As for the pandemic, he said it's had a unique impact on Catholic schools.

"I think the unique situation in the educational sector is that so much money flooded into the public schools, that they opened up all these new positions. So that's the disruption," he said. "It isn't so much about the actual pandemic, it's the fact that, suddenly, many of our teachers could double their salary. And they really can. I mean, our average teacher salary is still in the $30s and the average teacher public salary is in the $60s. That's the impact it's had."

Meanwhile, the comment period just closed May 31 on proposed new state Education Department rules to ensure "equivalency of instruction" in nonpublic schools compared to public schools, with a final decision expected this fall. Uhl said Catholic schools have a long tradition of accountability, but there was concern that oversight would be transferred to public school districts and boards of education.

"We're concerned that perhaps you might get a school board elected who may have a bias against religious schools or a bias against private schools in general, and may decide to make life very, very difficult for one of those schools," he said. "And so what we're trying to argue is, it needs to be a pathway that's sort of maintained through the Board of Regents and through the state department, not through a local school board."

During the lighter side of the conversation, WBFO also asked whether he's noticed any big differences between kids in Montana and kids here.

"They're just taller in Montana," he joked.

Perhaps it's all the beef.

But, he said, there are similarities among all kids.

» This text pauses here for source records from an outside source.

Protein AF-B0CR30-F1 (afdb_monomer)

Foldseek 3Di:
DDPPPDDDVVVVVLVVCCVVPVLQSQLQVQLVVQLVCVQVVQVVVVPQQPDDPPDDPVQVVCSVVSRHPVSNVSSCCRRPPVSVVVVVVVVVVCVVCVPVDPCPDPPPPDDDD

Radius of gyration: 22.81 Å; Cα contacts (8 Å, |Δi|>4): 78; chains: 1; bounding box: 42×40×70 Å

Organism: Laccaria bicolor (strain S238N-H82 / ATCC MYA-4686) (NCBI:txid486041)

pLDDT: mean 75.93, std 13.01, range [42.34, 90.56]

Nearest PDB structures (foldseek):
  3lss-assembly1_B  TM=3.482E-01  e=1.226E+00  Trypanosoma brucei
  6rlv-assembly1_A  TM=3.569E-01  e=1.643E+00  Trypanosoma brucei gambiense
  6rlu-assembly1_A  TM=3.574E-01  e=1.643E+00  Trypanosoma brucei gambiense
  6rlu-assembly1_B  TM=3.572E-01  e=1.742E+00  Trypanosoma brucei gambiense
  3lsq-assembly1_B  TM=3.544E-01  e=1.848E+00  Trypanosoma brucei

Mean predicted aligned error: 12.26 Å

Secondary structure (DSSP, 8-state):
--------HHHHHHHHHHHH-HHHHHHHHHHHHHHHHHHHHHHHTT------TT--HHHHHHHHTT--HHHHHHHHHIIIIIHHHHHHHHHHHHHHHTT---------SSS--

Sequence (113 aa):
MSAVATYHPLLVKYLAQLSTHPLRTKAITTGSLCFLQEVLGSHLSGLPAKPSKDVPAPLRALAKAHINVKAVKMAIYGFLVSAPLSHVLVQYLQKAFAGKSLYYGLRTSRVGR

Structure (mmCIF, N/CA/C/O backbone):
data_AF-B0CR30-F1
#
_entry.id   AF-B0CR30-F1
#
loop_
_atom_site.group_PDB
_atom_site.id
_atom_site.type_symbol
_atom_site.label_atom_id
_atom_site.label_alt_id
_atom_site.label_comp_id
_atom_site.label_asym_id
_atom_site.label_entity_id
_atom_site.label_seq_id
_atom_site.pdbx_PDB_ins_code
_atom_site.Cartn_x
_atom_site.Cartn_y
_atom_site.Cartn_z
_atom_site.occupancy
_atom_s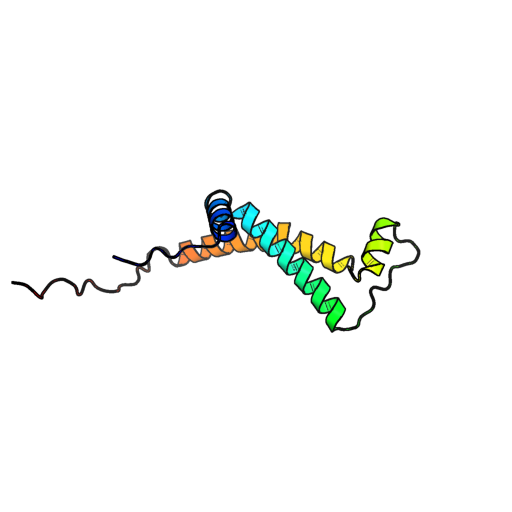ite.B_iso_or_equiv
_atom_site.auth_seq_id
_atom_site.auth_comp_id
_atom_site.auth_asym_id
_atom_site.auth_atom_id
_atom_site.pdbx_PDB_model_num
ATOM 1 N N . MET A 1 1 ? -19.339 29.430 18.702 1.00 42.34 1 MET A N 1
ATOM 2 C CA . MET A 1 1 ? -19.610 28.750 17.417 1.00 42.34 1 MET A CA 1
ATOM 3 C C . MET A 1 1 ? -18.284 28.216 16.905 1.00 42.34 1 MET A C 1
ATOM 5 O O . MET A 1 1 ? -17.454 29.003 16.474 1.00 42.34 1 MET A O 1
ATOM 9 N N . SER A 1 2 ? -18.021 26.923 17.091 1.00 46.19 2 SER A N 1
ATOM 10 C CA . SER A 1 2 ? -16.759 26.298 16.679 1.00 46.19 2 SER A CA 1
ATOM 11 C C . SER A 1 2 ? -16.664 26.308 15.155 1.00 46.19 2 SER A C 1
ATOM 13 O O . SER A 1 2 ? -17.620 25.919 14.487 1.00 46.19 2 SER A O 1
ATOM 15 N N . ALA A 1 3 ? -15.545 26.785 14.610 1.00 52.78 3 ALA A N 1
ATOM 16 C CA . ALA A 1 3 ? -15.308 26.801 13.172 1.00 52.78 3 ALA A CA 1
ATOM 17 C C . ALA A 1 3 ? -15.447 25.377 12.613 1.00 52.78 3 ALA A C 1
ATOM 19 O O . ALA A 1 3 ? -14.708 24.473 13.006 1.00 52.78 3 ALA A O 1
ATOM 20 N N . VAL A 1 4 ? -16.420 25.164 11.724 1.00 63.47 4 VAL A N 1
ATOM 21 C CA . VAL A 1 4 ? -16.553 23.906 10.987 1.00 63.47 4 VAL A CA 1
ATOM 22 C C . VAL A 1 4 ? -15.365 23.847 10.036 1.00 63.47 4 VAL A C 1
ATOM 24 O O . VAL A 1 4 ? -15.317 24.583 9.055 1.00 63.47 4 VAL A O 1
ATOM 27 N N . ALA A 1 5 ? -14.367 23.029 10.364 1.00 69.94 5 ALA A N 1
ATOM 28 C CA . ALA A 1 5 ? -13.224 22.818 9.492 1.00 69.94 5 ALA A CA 1
ATOM 29 C C . ALA A 1 5 ? -13.715 22.184 8.183 1.00 69.94 5 ALA A C 1
ATOM 31 O O . ALA A 1 5 ? -14.158 21.035 8.156 1.00 69.94 5 ALA A O 1
ATOM 32 N N . THR A 1 6 ? -13.674 22.948 7.094 1.00 80.38 6 THR A N 1
ATOM 33 C CA . THR A 1 6 ? -14.071 22.472 5.769 1.00 80.38 6 THR A CA 1
ATOM 34 C C . THR A 1 6 ? -12.973 21.559 5.230 1.00 80.38 6 THR A C 1
ATOM 36 O O . THR A 1 6 ? -11.947 22.017 4.731 1.00 80.38 6 THR A O 1
ATOM 39 N N . TYR A 1 7 ? -13.149 20.246 5.372 1.00 85.50 7 TYR A N 1
ATOM 40 C CA . TYR A 1 7 ? -12.196 19.269 4.849 1.00 85.50 7 TYR A CA 1
ATOM 41 C C . TYR A 1 7 ? -12.321 19.124 3.331 1.00 85.50 7 TYR A C 1
ATOM 43 O O . TYR A 1 7 ? -13.416 19.168 2.769 1.00 85.50 7 TYR A O 1
ATOM 51 N N . HIS A 1 8 ? -11.193 18.877 2.661 1.00 90.31 8 HIS A N 1
ATOM 52 C CA . HIS A 1 8 ? -11.181 18.605 1.227 1.00 90.31 8 HIS A CA 1
ATOM 53 C C . HIS A 1 8 ? -12.017 17.345 0.907 1.00 90.31 8 HIS A C 1
ATOM 55 O O . HIS A 1 8 ? -11.834 16.312 1.561 1.00 90.31 8 HIS A O 1
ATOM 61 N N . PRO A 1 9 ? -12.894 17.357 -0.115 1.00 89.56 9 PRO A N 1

"A lot of our schools in Montana were rural, right? And so you're gonna always tell the difference between rural and city kids," Uhl said. "But the kids in the bigger towns in Montana are very similar to the kids here and the number one struggle that kids are dealing with now is social media and technology. I mean, phones have changed their lives — and we're just starting to understand this portable device that's giving them instant feedback on whether they're good looking or not, or whether they have friends or not. It's a real challenge."

Looking forward, he said there's "a real need" to establish a culture of collaboration among his principals and schools.

"We want normal, but we also want to laugh. Because, you know, Catholic schools should be a place where students come alive, they feel loved, they feel connected and there's joy. And that's been really tough for the last few years," Uhl said. "We just have to acknowledge that there's been a lot of fear, a lot of anxiety, a lot of disconnection in our society, as well as in our schools. We kind of feel uniquely poised to be able to address that, because our schools are really kind of set up around community, and they're agile enough where we can introduce new programs and new things. So that's what we're trying to build for next year."